Многие из наших операций включают «перенос свободного лоскута»: в одном из многочисленных мест на теле у пациента выкраивается участок его собственной ткани – кожи, мышечной, а иногда и костной – с последующим его перемещением в другое место для исправления дефекта, который может быть врожденным либо образовавшимся в результате травмы или удаления опухоли. Кусок лопатки, бедра или малой берцовой кости может быть использован для реконструкции челюсти, в то время как кожа и мягкие ткани с руки или ноги могут стать новым языком или образовать дно ротовой полости. Мы измеряем свободное пространство, которое образуется после удаления опухоли, благодаря чему точно знаем, какое количество ткани нам понадобится изъять из другой части тела для реконструкции. Мы записываем результаты измерений и в масштабе один к одному чертим нужную форму маркером на доске в операционной, чтобы использовать этот рисунок в качестве шаблона для свободного лоскута (участка ткани для пересадки). Специальным фиолетовым маркером мы аккуратно делаем разметку на коже, в точности повторяя форму и размеры необходимого участка ткани так, чтобы питающие его кровеносные сосуды располагались по центру.

Каждый раз во время операции, когда я готовлюсь сделать первый надрез, наступает момент предвкушения, когда время словно замедляется, и я становлюсь сверхчувствительным ко всему, что вижу, слышу и чувствую: к тихо играющей музыке, монотонному писку кардиомонитора, звукам отсоса, напоминающим приглушенное жужжание пылесоса, и преходящим в «хлюпанье», когда начинает отсасываться кровь и другие жидкости, шуму вытяжных вентиляторов и даже движению воздуха на коже вокруг глаз.

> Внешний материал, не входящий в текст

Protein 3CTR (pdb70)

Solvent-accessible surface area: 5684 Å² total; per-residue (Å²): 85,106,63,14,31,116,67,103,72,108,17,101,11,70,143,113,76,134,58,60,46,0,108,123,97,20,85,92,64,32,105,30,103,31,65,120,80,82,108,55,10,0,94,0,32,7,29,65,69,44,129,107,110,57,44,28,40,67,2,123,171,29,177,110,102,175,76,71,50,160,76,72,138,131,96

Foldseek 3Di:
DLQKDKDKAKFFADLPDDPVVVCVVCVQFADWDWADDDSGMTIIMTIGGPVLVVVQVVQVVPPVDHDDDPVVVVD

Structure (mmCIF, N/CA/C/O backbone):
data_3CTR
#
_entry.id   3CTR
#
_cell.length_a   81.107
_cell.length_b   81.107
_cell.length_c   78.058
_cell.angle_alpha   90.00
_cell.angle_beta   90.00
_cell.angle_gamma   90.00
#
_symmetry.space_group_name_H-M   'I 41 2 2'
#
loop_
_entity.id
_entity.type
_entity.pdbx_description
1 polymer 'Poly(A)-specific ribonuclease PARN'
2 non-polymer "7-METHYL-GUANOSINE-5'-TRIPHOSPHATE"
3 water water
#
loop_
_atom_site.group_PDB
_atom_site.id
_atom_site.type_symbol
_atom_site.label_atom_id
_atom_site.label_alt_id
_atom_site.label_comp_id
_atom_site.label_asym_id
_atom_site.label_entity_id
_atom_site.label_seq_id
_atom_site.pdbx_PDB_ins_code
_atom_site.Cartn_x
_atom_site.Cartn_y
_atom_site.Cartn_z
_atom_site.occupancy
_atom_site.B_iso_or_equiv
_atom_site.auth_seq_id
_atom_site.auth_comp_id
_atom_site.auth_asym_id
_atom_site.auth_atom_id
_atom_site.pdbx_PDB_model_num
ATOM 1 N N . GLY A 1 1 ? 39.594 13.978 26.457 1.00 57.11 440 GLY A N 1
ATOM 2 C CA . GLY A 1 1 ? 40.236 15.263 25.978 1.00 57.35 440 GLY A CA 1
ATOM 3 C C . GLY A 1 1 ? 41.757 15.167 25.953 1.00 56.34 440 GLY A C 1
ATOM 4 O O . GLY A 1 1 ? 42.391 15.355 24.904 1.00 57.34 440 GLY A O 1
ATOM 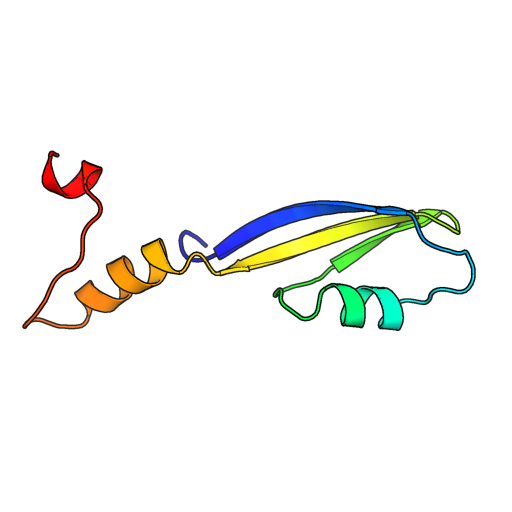5 N N . PRO A 1 2 ? 42.359 14.913 27.122 1.00 55.22 441 PRO A N 1
ATOM 6 C CA . PRO A 1 2 ? 43.629 14.212 27.129 1.00 53.55 441 PRO A CA 1
ATOM 7 C C . PRO A 1 2 ? 43.428 12.694 26.899 1.00 52.05 441 PRO A C 1
ATOM 8 O O . PRO A 1 2 ? 44.400 11.993 26.620 1.00 52.87 441 PRO A O 1
ATOM 12 N N . LEU A 1 3 ? 42.192 12.195 27.007 1.00 48.93 442 LEU A N 1
ATOM 13 C CA . LEU A 1 3 ? 41.922 10.758 26.844 1.00 46.06 442 LEU A CA 1
ATOM 14 C C . LEU A 1 3 ? 41.592 10.379 25.400 1.00 45.47 442 LEU A C 1
ATOM 15 O O . LEU A 1 3 ? 41.565 9.202 25.049 1.00 43.95 442 LEU A O 1
ATOM 20 N N . GLY A 1 4 ? 41.349 11.389 24.571 1.00 44.45 443 GLY A N 1
ATOM 21 C CA . GLY A 1 4 ? 41.109 11.185 23.134 1.00 44.52 443 GLY A CA 1
ATOM 22 C C . GLY A 1 4 ? 41.865 12.240 22.353 1.00 44.12 443 GLY A C 1
ATOM 23 O O . GLY A 1 4 ? 41.999 13.374 22.829 1.00 44.91 443 GLY A O 1
ATOM 24 N N . SER A 1 5 ? 42.408 11.886 21.191 1.00 42.54 444 SER A N 1
ATOM 25 C CA . SER A 1 5 ? 43.071 12.899 20.378 1.00 41.75 444 SER A CA 1
ATOM 26 C C . SER A 1 5 ? 42.203 13.311 19.188 1.00 41.59 444 SER A C 1
ATOM 27 O O . SER A 1 5 ? 41.542 12.477 18.556 1.00 40.28 444 SER A O 1
ATOM 30 N N . ASP A 1 6 ? 42.211 14.611 18.902 1.00 40.85 445 ASP A N 1
ATOM 31 C CA . ASP A 1 6 ? 41.404 15.166 17.837 1.00 40.21 445 ASP A CA 1
ATOM 32 C C . ASP A 1 6 ? 42.284 15.304 16.617 1.00 39.53 445 ASP A C 1
ATOM 33 O O . ASP A 1 6 ? 43.439 15.743 16.707 1.00 40.17 445 ASP A O 1
ATOM 38 N N . HIS A 1 7 ? 41.753 14.882 15.481 1.00 38.10 446 HIS A N 1
ATOM 39 C CA . HIS A 1 7 ? 42.516 14.858 14.241 1.00 37.78 446 HIS A CA 1
ATOM 40 C C . HIS A 1 7 ? 41.643 15.399 13.139 1.00 37.31 446 HIS A C 1
ATOM 41 O O . HIS A 1 7 ? 40.425 15.224 13.168 1.00 37.15 446 HIS A O 1
ATOM 48 N N . VAL A 1 8 ? 42.267 16.073 12.179 1.00 36.69 447 VAL A N 1
ATOM 49 C CA . VAL A 1 8 ? 41.586 16.400 10.951 1.00 36.51 447 VAL A CA 1
ATOM 50 C C . VAL A 1 8 ? 42.376 15.764 9.837 1.00 36.52 447 VAL A C 1
ATOM 51 O O . VAL A 1 8 ? 43.596 15.916 9.781 1.00 36.60 447 VAL A O 1
ATOM 55 N N . LEU A 1 9 ? 41.671 15.081 8.942 1.00 36.06 448 LEU A N 1
ATOM 56 C CA . LEU A 1 9 ? 42.291 14.366 7.835 1.00 36.55 448 LEU A CA 1
ATOM 57 C C . LEU A 1 9 ? 41.716 14.859 6.517 1.00 36.46 448 LEU A C 1
ATOM 58 O O . LEU A 1 9 ? 40.605 15.394 6.477 1.00 37.11 448 LEU A O 1
ATOM 63 N N . HIS A 1 10 ? 42.455 14.648 5.441 1.00 37.39 449 HIS A N 1
ATOM 64 C CA . HIS A 1 10 ? 41.944 14.960 4.105 1.00 38.29 449 HIS A CA 1
ATOM 65 C C . HIS A 1 10 ? 41.630 13.677 3.331 1.00 38.74 449 HIS A C 1
ATOM 66 O O . HIS A 1 10 ? 42.465 12.769 3.248 1.00 38.86 449 HIS A O 1
ATOM 73 N N . VAL A 1 11 ? 40.430 13.607 2.759 1.00 39.10 450 VAL A N 1
ATOM 74 C CA . VAL A 1 11 ? 39.990 12.421 2.030 1.00 39.74 450 VAL A CA 1
ATOM 75 C C . VAL A 1 11 ? 39.636 12.786 0.588 1.00 40.59 450 VAL A C 1
ATOM 76 O O . VAL A 1 11 ? 38.962 13.783 0.364 1.00 40.34 450 VAL A O 1
ATOM 80 N N . THR A 1 12 ? 40.124 11.992 -0.363 1.00 41.25 451 THR A N 1
ATOM 81 C CA . THR A 1 12 ? 39.714 12.042 -1.773 1.00 42.72 451 THR A CA 1
ATOM 82 C C . THR A 1 12 ? 38.961 10.749 -2.078 1.00 42.99 451 THR A C 1
ATOM 83 O O . THR A 1 12 ? 39.369 9.672 -1.645 1.00 42.53 451 THR A O 1
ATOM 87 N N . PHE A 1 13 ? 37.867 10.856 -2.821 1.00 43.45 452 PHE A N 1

Я все еще испытываю волнительную дрожь, предвкушая, как разрежу скальпелем поверхность кожи, обнажая желтый подкожный жир и расположенную под ним фасцию – серебристую соединительнотканную оболочку, покрывающую красно-коричневые мышцы. На мгновение разрез остается таким же ровным, как начерченная на бумаге прямая линия, однако затем из поврежденных краев начинает сочиться ярко-багровая кровь. В этот момент я словно попадаю в святилище, где ничто не может отвлечь меня от текущей задачи, и я полностью сосредоточен на лежащем передо мной человеке. Больница – это единственное здание на свете, где никто не двигается с места, когда срабатывает пожарная тревога.

Несмотря на точность хирургических разрезов, люди, впервые оказавшиеся в операционной, вечно поражаются тому, какое усилие нужно приложить, чтобы разрезать человеческую кожу или отвернуть кожу и мышцы на шее. Мы привыкли считать нашу кожу и мягкие ткани довольно нежными, однако они гораздо более грубые, чем может показаться, и приходится хорошенько постараться, чтобы их раздвинуть, обнажив подлежащие структуры.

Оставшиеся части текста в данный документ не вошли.